• [ASSIGNED TASK]: For this task, copy all of the data below exactly and skip the pictures.

======== INPUT FOR THIS TASK

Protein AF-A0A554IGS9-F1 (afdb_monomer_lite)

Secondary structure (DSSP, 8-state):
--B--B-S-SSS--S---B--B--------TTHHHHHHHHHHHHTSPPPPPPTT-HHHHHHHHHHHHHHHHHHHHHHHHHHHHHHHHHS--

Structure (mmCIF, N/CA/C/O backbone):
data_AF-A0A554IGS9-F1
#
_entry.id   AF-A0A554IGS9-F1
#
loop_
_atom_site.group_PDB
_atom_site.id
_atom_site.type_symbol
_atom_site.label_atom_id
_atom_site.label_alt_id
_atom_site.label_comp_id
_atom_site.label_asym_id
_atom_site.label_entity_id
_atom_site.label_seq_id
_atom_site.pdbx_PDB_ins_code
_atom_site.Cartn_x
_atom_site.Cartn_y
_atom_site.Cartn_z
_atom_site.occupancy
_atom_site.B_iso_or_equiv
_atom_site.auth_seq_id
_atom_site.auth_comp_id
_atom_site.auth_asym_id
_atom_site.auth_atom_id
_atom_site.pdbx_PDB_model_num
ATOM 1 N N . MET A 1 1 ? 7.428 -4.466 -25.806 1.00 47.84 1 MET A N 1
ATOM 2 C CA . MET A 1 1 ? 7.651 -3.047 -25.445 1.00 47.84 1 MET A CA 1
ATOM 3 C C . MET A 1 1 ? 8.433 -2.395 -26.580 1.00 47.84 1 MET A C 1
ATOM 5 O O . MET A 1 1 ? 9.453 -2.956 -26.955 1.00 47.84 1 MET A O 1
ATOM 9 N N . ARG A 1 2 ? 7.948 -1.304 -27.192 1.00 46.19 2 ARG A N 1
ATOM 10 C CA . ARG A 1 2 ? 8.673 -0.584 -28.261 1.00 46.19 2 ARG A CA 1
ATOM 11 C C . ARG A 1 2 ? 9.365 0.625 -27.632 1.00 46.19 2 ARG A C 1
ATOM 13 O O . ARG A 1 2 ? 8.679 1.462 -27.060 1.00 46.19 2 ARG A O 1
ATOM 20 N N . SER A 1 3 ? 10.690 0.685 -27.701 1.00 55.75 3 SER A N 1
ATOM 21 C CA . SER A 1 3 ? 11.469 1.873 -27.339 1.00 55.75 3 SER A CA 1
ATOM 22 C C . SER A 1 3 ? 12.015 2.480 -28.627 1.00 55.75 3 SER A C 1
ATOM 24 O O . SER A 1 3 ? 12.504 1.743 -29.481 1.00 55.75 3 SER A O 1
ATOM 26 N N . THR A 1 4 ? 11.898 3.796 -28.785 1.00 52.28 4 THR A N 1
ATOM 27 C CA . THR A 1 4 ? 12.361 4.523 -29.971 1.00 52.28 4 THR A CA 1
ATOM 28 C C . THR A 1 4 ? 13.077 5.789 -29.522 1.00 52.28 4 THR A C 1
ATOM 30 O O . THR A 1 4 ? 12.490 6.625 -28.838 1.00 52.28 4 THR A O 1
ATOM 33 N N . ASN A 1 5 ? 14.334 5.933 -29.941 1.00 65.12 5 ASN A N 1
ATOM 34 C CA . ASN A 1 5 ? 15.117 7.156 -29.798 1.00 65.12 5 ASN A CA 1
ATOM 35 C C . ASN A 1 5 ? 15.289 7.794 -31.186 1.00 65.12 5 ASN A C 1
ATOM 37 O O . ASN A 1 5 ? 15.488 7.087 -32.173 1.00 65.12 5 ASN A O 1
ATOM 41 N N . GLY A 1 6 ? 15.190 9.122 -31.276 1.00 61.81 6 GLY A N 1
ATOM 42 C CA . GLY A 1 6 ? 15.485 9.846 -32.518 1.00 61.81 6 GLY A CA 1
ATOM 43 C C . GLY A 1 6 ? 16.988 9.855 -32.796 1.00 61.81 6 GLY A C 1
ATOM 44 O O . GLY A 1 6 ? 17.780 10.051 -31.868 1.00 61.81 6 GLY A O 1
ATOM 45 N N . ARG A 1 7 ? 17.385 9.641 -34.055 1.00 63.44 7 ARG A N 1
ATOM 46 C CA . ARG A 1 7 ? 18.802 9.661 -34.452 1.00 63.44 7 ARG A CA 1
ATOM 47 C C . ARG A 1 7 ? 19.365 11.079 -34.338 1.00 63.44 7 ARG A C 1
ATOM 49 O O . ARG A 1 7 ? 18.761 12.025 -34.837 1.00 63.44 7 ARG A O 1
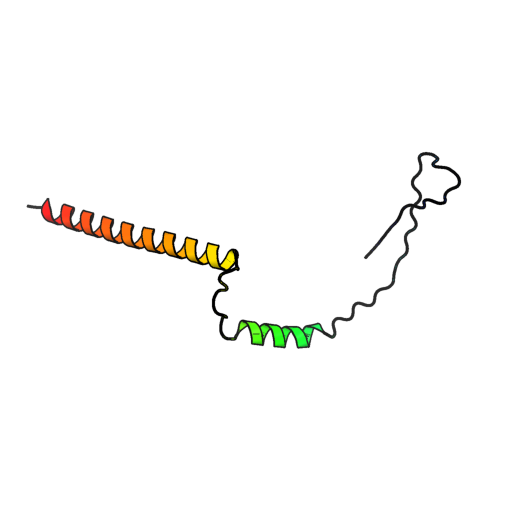ATOM 56 N N . LYS A 1 8 ? 20.514 11.231 -33.669 1.00 63.06 8 LYS A N 1
ATOM 57 C CA . LYS A 1 8 ? 21.192 12.533 -33.450 1.00 63.06 8 LYS A CA 1
ATOM 58 C C . LYS A 1 8 ? 22.349 12.776 -34.425 1.00 63.06 8 LYS A C 1
ATOM 60 O O . LYS A 1 8 ? 22.918 13.856 -34.465 1.00 63.06 8 LYS A O 1
ATOM 65 N N . ASP A 1 9 ? 22.680 11.742 -35.178 1.00 61.22 9 ASP A N 1
ATOM 66 C CA . ASP A 1 9 ? 23.830 11.554 -36.059 1.00 61.22 9 ASP A CA 1
ATOM 67 C C . ASP A 1 9 ? 23.454 11.703
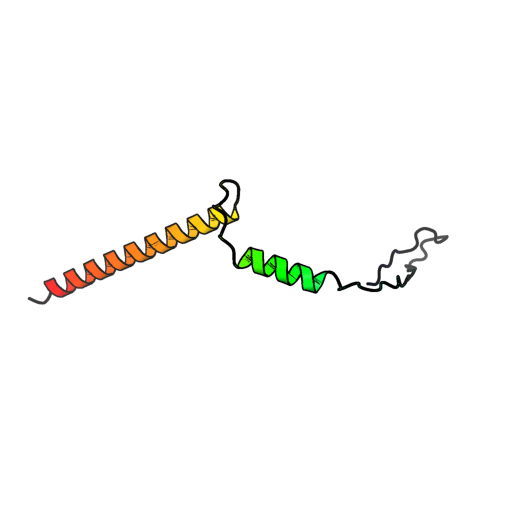 -37.548 1.00 61.22 9 ASP A C 1
ATOM 69 O O . ASP A 1 9 ? 24.241 11.380 -38.435 1.00 61.22 9 ASP A O 1
ATOM 73 N N . ALA A 1 10 ? 22.255 12.226 -37.834 1.00 64.44 10 ALA A N 1
ATOM 74 C CA . ALA A 1 10 ? 21.880 12.667 -39.172 1.00 64.44 10 ALA A CA 1
ATOM 75 C C . ALA A 1 10 ? 22.693 13.912 -39.569 1.00 64.44 10 ALA A C 1
ATOM 77 O O . ALA A 1 10 ? 22.939 14.798 -38.752 1.00 64.44 10 ALA A O 1
ATOM 78 N N . GLN A 1 11 ? 23.109 13.968 -40.836 1.00 67.56 11 GLN A N 1
ATOM 79 C CA . GLN A 1 11 ? 24.035 14.973 -41.372 1.00 67.56 11 GLN A CA 1
ATOM 80 C C . GLN A 1 11 ? 23.532 16.424 -41.211 1.00 67.56 11 GLN A C 1
ATOM 82 O O . GLN A 1 11 ? 24.347 17.342 -41.131 1.00 67.56 11 GLN A O 1
ATOM 87 N N . ALA A 1 12 ? 22.213 16.622 -41.125 1.00 66.38 12 ALA A N 1
ATOM 88 C CA . ALA A 1 12 ? 21.552 17.867 -40.750 1.00 66.38 12 ALA A CA 1
ATOM 89 C C . ALA A 1 12 ? 20.110 17.586 -40.271 1.00 66.38 12 ALA A C 1
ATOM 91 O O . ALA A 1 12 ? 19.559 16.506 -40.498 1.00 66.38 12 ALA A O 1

================

• [RESPONSE]:
Protein AF-A0A554IGS9-F1 (afdb_monomer_lite)

Secondary structure (DSSP, 8-state):
--B--B-S-SSS--S---B--B--------TTHHHHHHHHHHHHTSPPPPPPTT-HHHHHHHHHHHHHHHHHHHHHHHHHHHHHHHHHS--

Structure (mmCIF, N/CA/C/O backbone):
data_AF-A0A554IGS9-F1
#
_entry.id   AF-A0A554IGS9-F1
#
loop_
_atom_site.group_PDB
_atom_site.id
_atom_site.type_symbol
_atom_site.label_atom_id
_atom_site.label_alt_id
_atom_site.label_comp_id
_atom_site.label_asym_id
_atom_site.label_entity_id
_atom_site.label_seq_id
_atom_site.pdbx_PDB_ins_code
_atom_site.Cartn_x
_atom_site.Cartn_y
_atom_site.Cartn_z
_atom_site.occupancy
_atom_site.B_iso_or_equiv
_atom_site.auth_seq_id
_atom_site.auth_comp_id
_atom_site.auth_asym_id
_atom_site.auth_atom_id
_atom_site.pdbx_PDB_model_num
ATOM 1 N N . MET A 1 1 ? 7.428 -4.466 -25.806 1.00 47.84 1 MET A N 1
ATOM 2 C CA . MET A 1 1 ? 7.651 -3.047 -25.445 1.00 47.84 1 MET A CA 1
ATOM 3 C C . MET A 1 1 ? 8.433 -2.395 -26.580 1.00 47.84 1 MET A C 1
ATOM 5 O O . MET A 1 1 ? 9.453 -2.956 -26.955 1.00 47.84 1 MET A O 1
ATOM 9 N N . ARG A 1 2 ? 7.948 -1.304 -27.192 1.00 46.19 2 ARG A N 1
ATOM 10 C CA . ARG A 1 2 ? 8.673 -0.584 -28.261 1.00 46.19 2 ARG A CA 1
ATOM 11 C C . ARG A 1 2 ? 9.365 0.625 -27.632 1.00 46.19 2 ARG A C 1
ATOM 13 O O . ARG A 1 2 ? 8.679 1.462 -27.060 1.00 46.19 2 ARG A O 1
ATOM 20 N N . SER A 1 3 ? 10.690 0.685 -27.701 1.00 55.75 3 SER A N 1
ATOM 21 C CA . SER A 1 3 ? 11.469 1.873 -27.339 1.00 55.75 3 SER A CA 1
ATOM 22 C C . SER A 1 3 ? 12.015 2.480 -28.627 1.00 55.75 3 SER A C 1
ATOM 24 O O . SER A 1 3 ? 12.504 1.743 -29.481 1.00 55.75 3 SER A O 1
ATOM 26 N N . THR A 1 4 ? 11.898 3.796 -28.785 1.00 52.28 4 THR A N 1
ATOM 27 C CA . THR A 1 4 ? 12.361 4.523 -29.971 1.00 52.28 4 THR A CA 1
ATOM 28 C C . THR A 1 4 ? 13.077 5.789 -29.522 1.00 52.28 4 THR A C 1
ATOM 30 O O . THR A 1 4 ? 12.490 6.625 -28.838 1.00 52.28 4 THR A O 1
ATOM 33 N N . ASN A 1 5 ? 14.334 5.933 -29.941 1.00 65.12 5 ASN A N 1
ATOM 34 C CA . ASN A 1 5 ? 15.117 7.156 -29.798 1.00 65.12 5 ASN A CA 1
ATOM 35 C C . ASN A 1 5 ? 15.289 7.794 -31.186 1.00 65.12 5 ASN A C 1
ATOM 37 O O . ASN A 1 5 ? 15.488 7.087 -32.173 1.00 65.12 5 ASN A O 1
ATOM 41 N N . GLY A 1 6 ? 15.190 9.122 -31.276 1.00 61.81 6 GLY A N 1
ATOM 42 C CA . GLY A 1 6 ? 15.485 9.846 -32.518 1.00 61.81 6 GLY A CA 1
ATOM 43 C C . GLY A 1 6 ? 16.988 9.855 -32.796 1.00 61.81 6 GLY A C 1
ATOM 44 O O . GLY A 1 6 ? 17.780 10.051 -31.868 1.00 61.81 6 GLY A O 1
ATOM 45 N N . ARG A 1 7 ? 17.385 9.641 -34.055 1.00 63.44 7 ARG A N 1
ATOM 46 C CA . ARG A 1 7 ? 18.802 9.661 -34.452 1.00 63.44 7 ARG A CA 1
ATOM 47 C C . ARG A 1 7 ? 19.365 11.079 -34.338 1.00 63.44 7 ARG A C 1
ATOM 49 O O . ARG A 1 7 ? 18.761 12.025 -34.837 1.00 63.44 7 ARG A O 1
ATOM 56 N N . LYS A 1 8 ? 20.514 11.231 -33.669 1.00 63.06 8 LYS A N 1
ATOM 57 C CA . LYS A 1 8 ? 21.192 12.533 -33.450 1.00 63.06 8 LYS A CA 1
ATOM 58 C C . LYS A 1 8 ? 22.349 12.776 -34.425 1.00 63.06 8 LYS A C 1
ATOM 60 O O . LYS A 1 8 ? 22.918 13.856 -34.465 1.00 63.06 8 LYS A O 1
ATOM 65 N N . ASP A 1 9 ? 22.680 11.742 -35.178 1.00 61.22 9 ASP A N 1
ATOM 66 C CA . ASP A 1 9 ? 23.830 11.554 -36.059 1.00 61.22 9 ASP A CA 1
ATOM 67 C C . ASP A 1 9 ? 23.454 11.703
 -37.548 1.00 61.22 9 ASP A C 1
ATOM 69 O O . ASP A 1 9 ? 24.241 11.380 -38.435 1.00 61.22 9 ASP A O 1
ATOM 73 N N . ALA A 1 10 ? 22.255 12.226 -37.834 1.00 64.44 10 ALA A N 1
ATOM 74 C CA . ALA A 1 10 ? 21.880 12.667 -39.172 1.00 64.44 10 ALA A CA 1
ATOM 75 C C . ALA A 1 10 ? 22.693 13.912 -39.569 1.00 64.44 10 ALA A C 1
ATOM 77 O O . ALA A 1 10 ? 22.939 14.798 -38.752 1.00 64.44 10 ALA A O 1
ATOM 78 N N . GLN A 1 11 ? 23.109 13.968 -40.836 1.00 67.56 11 GLN A N 1
ATOM 79 C CA . GLN A 1 11 ? 24.035 14.973 -41.372 1.00 67.56 11 GLN A CA 1
ATOM 80 C C . GLN A 1 11 ? 23.532 16.424 -41.211 1.00 67.56 11 GLN A C 1
ATOM 82 O O . GLN A 1 11 ? 24.347 17.342 -41.131 1.00 67.56 11 GLN A O 1
ATOM 87 N N . ALA A 1 12 ? 22.213 16.622 -41.125 1.00 66.38 12 ALA A N 1
ATOM 88 C CA . ALA A 1 12 ? 21.552 17.867 -40.750 1.00 66.38 12 ALA A CA 1
ATOM 89 C C . ALA A 1 12 ? 20.110 17.586 -40.271 1.00 66.38 12 ALA A C 1
ATOM 91 O O . ALA A 1 12 ? 19.559 16.506 -40.498 1.00 66.38 12 ALA A O 1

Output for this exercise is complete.